Writing this blog without too many cliches is going to be tough. You know the cliches I’m on about. The “I won’t do this as a parent”
The phrases we utter as we gently place our hands on our first ever baby bump.
I won’t be the parent that uses the tv as a babysitter, I won’t buy horrible plastic toys (they will all be wooden and educational and wonderful!) I won’t let my children have tablet time, or resort to technology to entertain them. They will have their own library and read book after book. I will cook from scratch, I will never let them know what sweets are, and they will never have a McDonald’s.
Yeah. That. All of that. I’ve broken every single one of my own “rules”, and my son is a mere 18 months old.

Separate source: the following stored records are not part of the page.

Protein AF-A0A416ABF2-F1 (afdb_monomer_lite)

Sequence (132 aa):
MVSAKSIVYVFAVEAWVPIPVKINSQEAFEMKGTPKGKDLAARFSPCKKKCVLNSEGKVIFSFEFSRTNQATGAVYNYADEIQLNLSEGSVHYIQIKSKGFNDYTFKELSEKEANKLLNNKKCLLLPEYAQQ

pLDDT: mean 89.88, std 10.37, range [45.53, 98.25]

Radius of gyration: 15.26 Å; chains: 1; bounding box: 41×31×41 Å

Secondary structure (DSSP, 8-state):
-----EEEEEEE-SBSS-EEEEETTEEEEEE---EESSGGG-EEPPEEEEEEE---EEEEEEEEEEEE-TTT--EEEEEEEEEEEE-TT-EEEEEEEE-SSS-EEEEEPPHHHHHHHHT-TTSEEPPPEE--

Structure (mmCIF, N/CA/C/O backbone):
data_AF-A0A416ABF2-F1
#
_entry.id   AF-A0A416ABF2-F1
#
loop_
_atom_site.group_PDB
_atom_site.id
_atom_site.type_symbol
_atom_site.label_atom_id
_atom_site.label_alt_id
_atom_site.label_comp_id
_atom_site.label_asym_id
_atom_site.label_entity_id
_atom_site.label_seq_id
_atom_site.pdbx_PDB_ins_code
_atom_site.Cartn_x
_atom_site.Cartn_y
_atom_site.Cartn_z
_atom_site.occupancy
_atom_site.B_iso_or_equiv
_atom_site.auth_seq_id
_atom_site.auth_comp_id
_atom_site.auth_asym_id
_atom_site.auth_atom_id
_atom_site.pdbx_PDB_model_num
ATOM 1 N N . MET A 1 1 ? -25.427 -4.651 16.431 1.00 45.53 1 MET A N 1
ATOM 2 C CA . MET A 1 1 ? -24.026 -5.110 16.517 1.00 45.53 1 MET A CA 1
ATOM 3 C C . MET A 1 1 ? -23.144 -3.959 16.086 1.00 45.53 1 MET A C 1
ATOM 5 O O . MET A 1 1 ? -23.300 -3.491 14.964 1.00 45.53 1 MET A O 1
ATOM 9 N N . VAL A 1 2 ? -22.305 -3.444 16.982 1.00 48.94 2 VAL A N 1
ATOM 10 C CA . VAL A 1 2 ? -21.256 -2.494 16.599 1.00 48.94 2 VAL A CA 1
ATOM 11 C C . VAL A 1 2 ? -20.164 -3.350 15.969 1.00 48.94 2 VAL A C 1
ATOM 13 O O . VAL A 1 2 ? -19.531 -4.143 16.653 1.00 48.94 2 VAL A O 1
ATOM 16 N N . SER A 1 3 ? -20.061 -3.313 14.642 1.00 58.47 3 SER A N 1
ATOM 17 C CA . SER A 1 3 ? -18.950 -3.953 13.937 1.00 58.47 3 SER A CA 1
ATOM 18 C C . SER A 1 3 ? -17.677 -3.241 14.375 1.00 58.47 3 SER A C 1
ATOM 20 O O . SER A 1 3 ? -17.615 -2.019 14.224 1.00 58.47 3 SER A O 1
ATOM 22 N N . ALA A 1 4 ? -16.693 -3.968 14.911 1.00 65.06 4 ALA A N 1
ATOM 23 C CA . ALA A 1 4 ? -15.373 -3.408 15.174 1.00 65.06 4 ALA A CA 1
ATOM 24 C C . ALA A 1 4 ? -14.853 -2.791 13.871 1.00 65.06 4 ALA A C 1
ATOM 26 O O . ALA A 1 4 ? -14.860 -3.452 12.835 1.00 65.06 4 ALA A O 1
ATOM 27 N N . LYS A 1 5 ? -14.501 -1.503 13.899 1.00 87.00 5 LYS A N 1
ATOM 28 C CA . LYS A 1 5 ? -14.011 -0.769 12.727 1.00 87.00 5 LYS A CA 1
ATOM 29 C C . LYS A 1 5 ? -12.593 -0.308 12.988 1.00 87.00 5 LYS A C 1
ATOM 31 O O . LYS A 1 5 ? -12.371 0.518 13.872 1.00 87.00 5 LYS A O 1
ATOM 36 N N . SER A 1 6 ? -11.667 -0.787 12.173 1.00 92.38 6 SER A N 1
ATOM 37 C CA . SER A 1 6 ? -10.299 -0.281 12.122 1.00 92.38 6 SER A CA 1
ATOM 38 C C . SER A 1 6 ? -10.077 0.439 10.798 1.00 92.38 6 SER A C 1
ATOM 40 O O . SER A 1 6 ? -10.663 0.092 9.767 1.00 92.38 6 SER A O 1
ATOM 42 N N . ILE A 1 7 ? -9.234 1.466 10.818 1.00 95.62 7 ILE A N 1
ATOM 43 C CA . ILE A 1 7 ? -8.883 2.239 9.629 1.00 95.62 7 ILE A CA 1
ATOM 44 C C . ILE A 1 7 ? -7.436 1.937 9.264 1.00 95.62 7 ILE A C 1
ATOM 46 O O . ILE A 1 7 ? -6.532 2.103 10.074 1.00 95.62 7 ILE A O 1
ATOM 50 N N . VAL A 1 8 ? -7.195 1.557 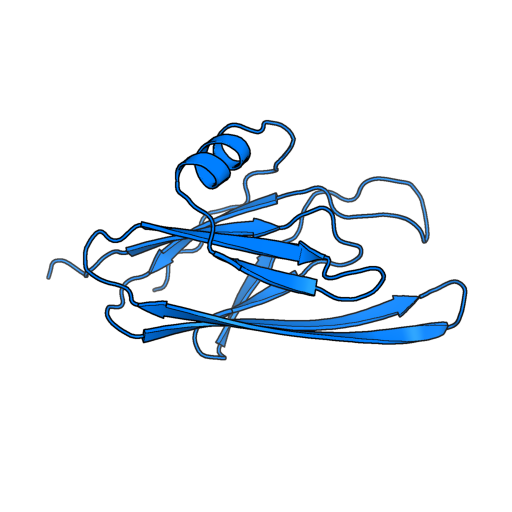8.015 1.00 97.31 8 VAL A N 1
ATOM 51 C CA . VAL A 1 8 ? -5.841 1.435 7.473 1.00 97.31 8 VAL A CA 1
ATOM 52 C C . VAL A 1 8 ? -5.696 2.398 6.308 1.00 97.31 8 VAL A C 1
ATOM 54 O O . VAL A 1 8 ? -6.397 2.296 5.301 1.00 97.31 8 VAL A O 1
ATOM 57 N N . TYR A 1 9 ? -4.783 3.354 6.430 1.00 98.00 9 TYR A N 1
ATOM 58 C CA . TYR A 1 9 ? -4.387 4.200 5.313 1.00 98.00 9 TYR A CA 1
ATOM 59 C C . TYR A 1 9 ? -3.222 3.554 4.578 1.00 98.00 9 TYR A C 1
ATOM 61 O O . TYR A 1 9 ? -2.148 3.352 5.146 1.00 98.00 9 TYR A O 1
ATOM 69 N N . VAL A 1 10 ? -3.433 3.274 3.297 1.00 98.12 10 VAL A N 1
ATOM 70 C CA . VAL A 1 10 ? -2.415 2.720 2.409 1.00 98.12 10 VAL A CA 1
ATOM 71 C C . VAL A 1 10 ? -1.922 3.827 1.493 1.00 98.12 10 VAL A C 1
ATOM 73 O O . VAL A 1 10 ? -2.711 4.472 0.802 1.00 98.12 10 VAL A O 1
ATOM 76 N N . PHE A 1 11 ? -0.614 4.055 1.483 1.00 97.75 11 PHE A N 1
ATOM 77 C CA . PHE A 1 11 ? 0.059 5.003 0.602 1.00 97.75 11 PHE A CA 1
ATOM 78 C C . PHE A 1 11 ? 0.906 4.239 -0.407 1.00 97.75 11 PHE A C 1
ATOM 80 O O . PHE A 1 11 ? 1.610 3.307 -0.038 1.00 97.75 11 PHE A O 1
ATOM 87 N N . ALA A 1 12 ? 0.907 4.669 -1.661 1.00 95.44 12 ALA A N 1
ATOM 88 C CA . ALA A 1 12 ? 1.868 4.211 -2.653 1.00 95.44 12 ALA A CA 1
ATOM 89 C C . ALA A 1 12 ? 2.681 5.405 -3.150 1.00 95.44 12 ALA A C 1
ATOM 91 O O . ALA A 1 12 ? 2.135 6.470 -3.472 1.00 95.44 12 ALA A O 1
ATOM 92 N N . VAL A 1 13 ? 4.003 5.232 -3.190 1.00 90.12 13 VAL A N 1
ATOM 93 C CA . VAL A 1 13 ? 4.890 6.158 -3.903 1.00 90.12 13 VAL A CA 1
ATOM 94 C C . VAL A 1 13 ? 4.640 6.079 -5.411 1.00 90.12 13 VAL A C 1
ATOM 96 O O . VAL A 1 13 ? 3.813 5.308 -5.889 1.00 90.12 13 VAL A O 1
ATOM 99 N N . GLU A 1 14 ? 5.358 6.898 -6.172 1.00 88.38 14 GLU A N 1
ATOM 100 C CA . GLU A 1 14 ? 5.320 6.814 -7.626 1.00 88.38 14 GLU A CA 1
ATOM 101 C C . GLU A 1 14 ? 5.767 5.419 -8.099 1.00 88.38 14 GLU A C 1
ATOM 103 O O . GLU A 1 14 ? 6.822 4.923 -7.688 1.00 88.38 14 GLU A O 1
ATOM 108 N N . ALA A 1 15 ? 4.955 4.779 -8.938 1.00 86.50 15 ALA A N 1
ATOM 109 C CA . ALA A 1 15 ? 5.150 3.390 -9.340 1.00 86.50 15 ALA A CA 1
ATOM 110 C C . ALA A 1 15 ? 5.093 3.231 -10.858 1.00 86.50 15 ALA A C 1
ATOM 112 O O . ALA A 1 15 ? 4.409 3.974 -11.551 1.00 86.50 15 ALA A O 1
ATOM 113 N N . TRP A 1 16 ? 5.826 2.261 -11.391 1.00 84.75 16 TRP A N 1
ATOM 114 C CA . TRP A 1 16 ? 5.849 1.985 -12.833 1.00 84.75 16 TRP A CA 1
ATOM 115 C C . TRP A 1 16 ? 4.599 1.270 -13.330 1.00 84.75 16 TRP A C 1
ATOM 117 O O . TRP A 1 16 ? 4.221 1.394 -14.489 1.00 84.75 16 TRP A O 1
ATOM 127 N N . VAL A 1 17 ? 3.970 0.519 -12.440 1.00 87.44 17 VAL A N 1
ATOM 128 C CA . VAL A 1 17 ? 2.746 -0.226 -12.688 1.00 87.44 17 VAL A CA 1
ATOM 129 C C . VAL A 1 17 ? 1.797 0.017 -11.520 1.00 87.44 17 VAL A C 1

But how we raise our children, how many nights a week we give them fish fingers and apple slices for dinner, they aren’t the only bits that define the parent that we are. We don’t really stop to think about it before baby is here, but it’s not all about the gifts under the tree on Christmas Day! It’s also about the person we become. Do we loose sight of the women we once were? Do we become sanctimommy’s judging, sniggering and belittling those that dare (or manage!) to do it completely differently to ourselves? Are we what we expected to be as a mother? Earth mama extraordinaire? High flyer with a Nanny at home? Or frazzled, sauce in your hair and odd socks on your feet with a bombsite of a house…
I’m not sure what I expected as a mother. I don’t think I knew what type of mother I wanted to be, and I’m not sure that the mother I have become has a particular label. There are days where I’m fuelled by self doubt, and others where I’m floating in a cloud of “I’ve got this”

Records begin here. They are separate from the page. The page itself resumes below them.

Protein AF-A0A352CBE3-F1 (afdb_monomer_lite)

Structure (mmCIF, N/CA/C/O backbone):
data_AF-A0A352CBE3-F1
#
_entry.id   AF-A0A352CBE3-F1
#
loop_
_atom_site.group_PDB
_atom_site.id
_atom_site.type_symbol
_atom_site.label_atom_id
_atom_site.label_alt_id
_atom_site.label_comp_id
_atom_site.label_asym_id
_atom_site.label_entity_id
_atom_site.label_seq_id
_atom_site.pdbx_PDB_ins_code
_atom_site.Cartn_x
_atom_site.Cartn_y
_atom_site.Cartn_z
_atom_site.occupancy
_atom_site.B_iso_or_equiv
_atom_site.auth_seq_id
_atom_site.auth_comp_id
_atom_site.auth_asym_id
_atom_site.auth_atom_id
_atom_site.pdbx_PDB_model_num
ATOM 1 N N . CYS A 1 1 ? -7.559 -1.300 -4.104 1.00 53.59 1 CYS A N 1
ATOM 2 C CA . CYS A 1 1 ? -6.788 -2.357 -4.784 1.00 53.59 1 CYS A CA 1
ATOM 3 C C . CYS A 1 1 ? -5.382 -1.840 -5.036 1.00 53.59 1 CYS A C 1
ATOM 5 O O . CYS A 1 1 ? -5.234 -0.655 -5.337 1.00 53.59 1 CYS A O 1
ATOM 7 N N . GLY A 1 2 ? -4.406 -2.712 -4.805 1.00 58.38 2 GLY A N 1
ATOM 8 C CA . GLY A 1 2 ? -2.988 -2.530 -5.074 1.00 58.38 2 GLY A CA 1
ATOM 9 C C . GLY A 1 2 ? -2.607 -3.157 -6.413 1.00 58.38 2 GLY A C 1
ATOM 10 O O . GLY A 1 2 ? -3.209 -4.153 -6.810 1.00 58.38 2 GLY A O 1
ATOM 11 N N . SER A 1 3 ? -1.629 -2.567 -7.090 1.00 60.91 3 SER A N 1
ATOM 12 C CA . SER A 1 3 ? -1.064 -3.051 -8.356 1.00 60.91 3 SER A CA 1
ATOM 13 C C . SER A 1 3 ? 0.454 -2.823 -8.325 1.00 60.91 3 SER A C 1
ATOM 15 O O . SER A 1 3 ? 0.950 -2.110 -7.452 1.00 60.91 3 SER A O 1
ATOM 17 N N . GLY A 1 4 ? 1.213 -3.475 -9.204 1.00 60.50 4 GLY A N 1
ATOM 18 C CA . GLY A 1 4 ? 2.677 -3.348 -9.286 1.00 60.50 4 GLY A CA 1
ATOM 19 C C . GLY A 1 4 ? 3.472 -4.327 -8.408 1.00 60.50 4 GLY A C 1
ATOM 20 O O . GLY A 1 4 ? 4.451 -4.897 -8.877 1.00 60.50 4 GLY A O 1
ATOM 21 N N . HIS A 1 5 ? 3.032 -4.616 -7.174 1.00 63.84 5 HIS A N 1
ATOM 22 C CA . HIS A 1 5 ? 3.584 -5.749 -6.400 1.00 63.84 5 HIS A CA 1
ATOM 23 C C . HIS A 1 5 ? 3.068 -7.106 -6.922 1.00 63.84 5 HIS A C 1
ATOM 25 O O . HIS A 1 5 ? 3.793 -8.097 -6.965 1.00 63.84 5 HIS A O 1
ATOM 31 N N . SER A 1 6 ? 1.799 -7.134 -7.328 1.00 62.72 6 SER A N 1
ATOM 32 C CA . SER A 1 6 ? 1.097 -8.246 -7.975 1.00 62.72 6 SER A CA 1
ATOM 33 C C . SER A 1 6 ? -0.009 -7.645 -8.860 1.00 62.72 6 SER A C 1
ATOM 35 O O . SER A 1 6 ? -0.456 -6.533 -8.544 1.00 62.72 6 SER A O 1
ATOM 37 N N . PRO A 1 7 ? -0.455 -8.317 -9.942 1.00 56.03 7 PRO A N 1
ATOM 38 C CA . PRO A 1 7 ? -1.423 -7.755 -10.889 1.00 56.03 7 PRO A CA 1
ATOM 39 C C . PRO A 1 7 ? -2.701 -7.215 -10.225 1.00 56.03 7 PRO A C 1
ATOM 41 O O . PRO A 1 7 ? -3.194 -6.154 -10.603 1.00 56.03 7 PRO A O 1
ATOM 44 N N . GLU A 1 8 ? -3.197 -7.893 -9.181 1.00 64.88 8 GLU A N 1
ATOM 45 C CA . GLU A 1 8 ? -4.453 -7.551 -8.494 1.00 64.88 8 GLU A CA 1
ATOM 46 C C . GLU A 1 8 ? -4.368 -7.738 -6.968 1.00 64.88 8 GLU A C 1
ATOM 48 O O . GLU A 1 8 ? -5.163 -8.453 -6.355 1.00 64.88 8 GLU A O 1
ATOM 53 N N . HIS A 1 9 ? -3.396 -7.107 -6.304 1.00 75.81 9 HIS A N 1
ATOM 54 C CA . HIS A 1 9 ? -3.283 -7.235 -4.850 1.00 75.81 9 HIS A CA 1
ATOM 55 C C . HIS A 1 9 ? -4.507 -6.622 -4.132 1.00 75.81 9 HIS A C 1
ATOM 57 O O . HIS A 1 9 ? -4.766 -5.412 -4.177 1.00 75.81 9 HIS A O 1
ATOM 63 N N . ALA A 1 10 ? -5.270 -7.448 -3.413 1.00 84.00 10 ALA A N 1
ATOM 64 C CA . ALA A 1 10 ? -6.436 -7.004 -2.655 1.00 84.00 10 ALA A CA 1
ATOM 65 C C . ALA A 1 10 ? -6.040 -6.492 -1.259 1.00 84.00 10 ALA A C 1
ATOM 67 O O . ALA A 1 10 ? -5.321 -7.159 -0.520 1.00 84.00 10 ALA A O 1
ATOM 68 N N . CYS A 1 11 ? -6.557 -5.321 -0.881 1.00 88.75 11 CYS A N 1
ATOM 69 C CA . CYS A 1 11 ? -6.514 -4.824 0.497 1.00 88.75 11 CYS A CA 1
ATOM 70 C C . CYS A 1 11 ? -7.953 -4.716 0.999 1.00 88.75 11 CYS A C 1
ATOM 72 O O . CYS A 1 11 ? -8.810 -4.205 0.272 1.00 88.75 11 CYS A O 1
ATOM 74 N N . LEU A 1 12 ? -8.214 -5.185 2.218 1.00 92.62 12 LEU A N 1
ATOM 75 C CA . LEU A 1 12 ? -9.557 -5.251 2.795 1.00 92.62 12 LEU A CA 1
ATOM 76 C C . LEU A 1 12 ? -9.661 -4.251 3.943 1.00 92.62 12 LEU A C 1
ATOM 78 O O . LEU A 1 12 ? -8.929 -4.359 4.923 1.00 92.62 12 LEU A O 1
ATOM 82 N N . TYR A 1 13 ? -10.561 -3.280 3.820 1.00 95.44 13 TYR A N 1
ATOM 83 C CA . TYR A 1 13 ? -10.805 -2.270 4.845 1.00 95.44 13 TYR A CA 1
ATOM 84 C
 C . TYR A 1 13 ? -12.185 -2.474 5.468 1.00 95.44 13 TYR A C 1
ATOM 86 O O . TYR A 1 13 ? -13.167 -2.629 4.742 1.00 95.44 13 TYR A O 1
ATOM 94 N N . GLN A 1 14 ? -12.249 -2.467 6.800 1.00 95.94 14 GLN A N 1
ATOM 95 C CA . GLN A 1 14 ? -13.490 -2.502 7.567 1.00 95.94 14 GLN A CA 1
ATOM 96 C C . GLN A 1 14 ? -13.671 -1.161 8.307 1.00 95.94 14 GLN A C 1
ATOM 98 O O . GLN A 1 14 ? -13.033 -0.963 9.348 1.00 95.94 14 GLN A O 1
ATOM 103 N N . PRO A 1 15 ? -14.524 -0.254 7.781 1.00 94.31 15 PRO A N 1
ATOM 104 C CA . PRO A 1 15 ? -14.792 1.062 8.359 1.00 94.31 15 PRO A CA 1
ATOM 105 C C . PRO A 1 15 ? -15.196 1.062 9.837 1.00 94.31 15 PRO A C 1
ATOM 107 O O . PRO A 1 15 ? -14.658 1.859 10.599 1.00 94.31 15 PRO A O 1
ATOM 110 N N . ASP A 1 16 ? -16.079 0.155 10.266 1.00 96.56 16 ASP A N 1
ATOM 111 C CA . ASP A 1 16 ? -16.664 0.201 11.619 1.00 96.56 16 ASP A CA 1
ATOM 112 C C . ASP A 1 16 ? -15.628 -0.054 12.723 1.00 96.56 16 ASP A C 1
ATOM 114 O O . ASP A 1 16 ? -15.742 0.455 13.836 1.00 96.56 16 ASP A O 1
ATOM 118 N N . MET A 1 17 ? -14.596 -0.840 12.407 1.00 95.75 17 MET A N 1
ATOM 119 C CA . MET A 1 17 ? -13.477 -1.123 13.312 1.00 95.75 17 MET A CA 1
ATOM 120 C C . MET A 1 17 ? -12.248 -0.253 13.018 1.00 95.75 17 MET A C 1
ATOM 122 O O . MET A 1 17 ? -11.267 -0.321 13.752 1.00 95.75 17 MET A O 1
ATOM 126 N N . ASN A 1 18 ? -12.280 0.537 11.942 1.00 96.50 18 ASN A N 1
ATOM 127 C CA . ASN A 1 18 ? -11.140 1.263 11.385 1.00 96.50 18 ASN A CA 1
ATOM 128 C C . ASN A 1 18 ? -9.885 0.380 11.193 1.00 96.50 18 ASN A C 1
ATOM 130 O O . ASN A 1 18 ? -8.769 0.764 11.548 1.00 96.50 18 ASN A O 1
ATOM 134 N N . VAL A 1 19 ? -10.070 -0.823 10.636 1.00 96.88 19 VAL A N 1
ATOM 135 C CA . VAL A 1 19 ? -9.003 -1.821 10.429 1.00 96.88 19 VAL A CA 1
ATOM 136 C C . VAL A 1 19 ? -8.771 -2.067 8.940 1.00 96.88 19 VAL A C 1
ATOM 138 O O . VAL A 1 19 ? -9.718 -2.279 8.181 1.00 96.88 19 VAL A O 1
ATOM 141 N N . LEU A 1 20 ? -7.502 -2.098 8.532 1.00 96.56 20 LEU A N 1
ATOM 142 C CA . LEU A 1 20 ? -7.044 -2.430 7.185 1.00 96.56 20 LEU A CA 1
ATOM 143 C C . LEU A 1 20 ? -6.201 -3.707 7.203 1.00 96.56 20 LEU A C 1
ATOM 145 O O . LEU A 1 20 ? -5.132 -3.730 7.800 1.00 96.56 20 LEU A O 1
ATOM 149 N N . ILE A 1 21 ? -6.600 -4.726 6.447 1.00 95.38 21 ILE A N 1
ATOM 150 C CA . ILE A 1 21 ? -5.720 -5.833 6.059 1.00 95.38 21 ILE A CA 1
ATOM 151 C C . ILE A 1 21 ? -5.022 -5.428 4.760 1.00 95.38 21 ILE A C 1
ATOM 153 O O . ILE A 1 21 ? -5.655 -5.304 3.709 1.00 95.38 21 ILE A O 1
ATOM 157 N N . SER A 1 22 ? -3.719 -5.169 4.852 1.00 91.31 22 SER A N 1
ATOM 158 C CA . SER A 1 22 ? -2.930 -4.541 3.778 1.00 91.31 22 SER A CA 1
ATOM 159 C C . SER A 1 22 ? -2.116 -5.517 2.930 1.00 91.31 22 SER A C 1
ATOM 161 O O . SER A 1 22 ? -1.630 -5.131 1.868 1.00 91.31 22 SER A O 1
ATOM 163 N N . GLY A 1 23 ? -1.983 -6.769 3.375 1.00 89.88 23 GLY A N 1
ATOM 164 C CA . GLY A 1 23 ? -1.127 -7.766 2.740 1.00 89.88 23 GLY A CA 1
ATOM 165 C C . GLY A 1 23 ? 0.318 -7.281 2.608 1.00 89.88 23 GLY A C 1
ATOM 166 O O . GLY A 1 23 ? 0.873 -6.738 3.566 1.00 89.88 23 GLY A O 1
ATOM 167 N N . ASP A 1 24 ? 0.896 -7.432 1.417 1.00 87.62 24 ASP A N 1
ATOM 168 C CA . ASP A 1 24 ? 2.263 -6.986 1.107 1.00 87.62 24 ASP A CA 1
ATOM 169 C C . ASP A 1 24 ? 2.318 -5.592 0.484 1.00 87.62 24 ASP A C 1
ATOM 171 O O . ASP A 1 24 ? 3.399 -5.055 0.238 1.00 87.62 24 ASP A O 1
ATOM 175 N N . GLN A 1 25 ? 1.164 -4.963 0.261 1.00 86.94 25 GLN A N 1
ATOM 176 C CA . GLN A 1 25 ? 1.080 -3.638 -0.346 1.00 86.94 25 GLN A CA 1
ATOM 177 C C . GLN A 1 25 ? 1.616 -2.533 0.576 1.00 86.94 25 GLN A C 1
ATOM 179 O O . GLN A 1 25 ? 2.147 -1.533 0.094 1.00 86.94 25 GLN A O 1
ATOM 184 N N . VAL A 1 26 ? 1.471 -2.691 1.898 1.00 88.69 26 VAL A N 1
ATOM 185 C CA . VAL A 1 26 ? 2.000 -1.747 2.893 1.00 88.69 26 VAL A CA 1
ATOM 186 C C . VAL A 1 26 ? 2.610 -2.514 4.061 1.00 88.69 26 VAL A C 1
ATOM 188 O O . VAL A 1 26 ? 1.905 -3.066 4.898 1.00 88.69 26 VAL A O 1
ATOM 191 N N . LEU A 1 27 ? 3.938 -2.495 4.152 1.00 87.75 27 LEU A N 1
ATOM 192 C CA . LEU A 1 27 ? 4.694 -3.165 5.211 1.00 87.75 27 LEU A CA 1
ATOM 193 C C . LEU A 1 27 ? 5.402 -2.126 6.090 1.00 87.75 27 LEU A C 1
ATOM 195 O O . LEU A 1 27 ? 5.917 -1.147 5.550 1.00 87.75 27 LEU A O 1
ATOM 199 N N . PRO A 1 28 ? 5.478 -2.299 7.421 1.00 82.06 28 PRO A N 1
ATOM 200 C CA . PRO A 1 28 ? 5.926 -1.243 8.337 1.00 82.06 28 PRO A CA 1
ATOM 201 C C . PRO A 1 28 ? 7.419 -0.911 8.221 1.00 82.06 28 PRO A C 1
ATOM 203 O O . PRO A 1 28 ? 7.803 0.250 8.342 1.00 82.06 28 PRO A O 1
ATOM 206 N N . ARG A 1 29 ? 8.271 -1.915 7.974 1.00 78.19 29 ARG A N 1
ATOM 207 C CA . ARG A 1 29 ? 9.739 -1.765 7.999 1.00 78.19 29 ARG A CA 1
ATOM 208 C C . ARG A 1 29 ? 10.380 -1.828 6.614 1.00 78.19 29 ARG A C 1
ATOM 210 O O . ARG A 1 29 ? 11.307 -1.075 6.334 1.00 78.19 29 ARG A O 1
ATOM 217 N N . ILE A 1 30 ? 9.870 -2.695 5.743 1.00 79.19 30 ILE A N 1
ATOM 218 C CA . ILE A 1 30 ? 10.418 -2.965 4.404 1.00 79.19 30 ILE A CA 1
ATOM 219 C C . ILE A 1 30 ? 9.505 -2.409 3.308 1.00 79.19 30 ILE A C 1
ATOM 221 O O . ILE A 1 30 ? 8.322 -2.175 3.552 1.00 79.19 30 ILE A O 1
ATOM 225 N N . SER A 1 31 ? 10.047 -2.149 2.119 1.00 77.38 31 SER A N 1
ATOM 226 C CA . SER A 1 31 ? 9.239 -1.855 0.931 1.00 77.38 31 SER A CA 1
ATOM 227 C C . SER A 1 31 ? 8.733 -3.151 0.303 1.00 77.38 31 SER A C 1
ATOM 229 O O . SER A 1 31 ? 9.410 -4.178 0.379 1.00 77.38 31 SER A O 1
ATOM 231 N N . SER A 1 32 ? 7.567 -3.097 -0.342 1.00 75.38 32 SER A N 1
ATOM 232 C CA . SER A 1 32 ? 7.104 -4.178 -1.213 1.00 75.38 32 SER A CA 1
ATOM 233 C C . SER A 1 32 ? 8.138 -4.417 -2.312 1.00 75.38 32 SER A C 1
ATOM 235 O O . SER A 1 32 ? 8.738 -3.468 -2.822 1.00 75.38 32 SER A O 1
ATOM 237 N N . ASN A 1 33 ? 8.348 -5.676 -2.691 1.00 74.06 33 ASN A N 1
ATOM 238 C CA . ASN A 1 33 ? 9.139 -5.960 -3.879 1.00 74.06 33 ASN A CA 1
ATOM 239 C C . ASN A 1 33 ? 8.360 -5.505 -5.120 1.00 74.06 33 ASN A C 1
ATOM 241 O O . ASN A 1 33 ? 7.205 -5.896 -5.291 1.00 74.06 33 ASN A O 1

Mostly, I wanted to be the parent with a happy, confident, outgoing little person, I wanted to breastfeed for at least 12 months, and I wanted to be called Mama rather than Mummy.
Our breastfeeding journey came to an end just a few short weeks ago (we made it to 17.5 months) Sebastien says “Merci”, and “un, deux, trois” and hiya/goodbye to most people he meets. Yes. He also eats chicken nuggets, he has so many noisy toys that I’ve had to buy shares in Duracell, and I know all the kids tv channels without using the TV guide, but you know what, happy is happy, and I’m ok with that! So as I sit back and gaze out over the broken baubles off the tree, and absentmindedly sing along to Maya the bee, I wish all you Mamas and daddies a wonderful Christmas full of love and laughter, and a year filled with happy happy moments. Remember guys, you’ve got this!!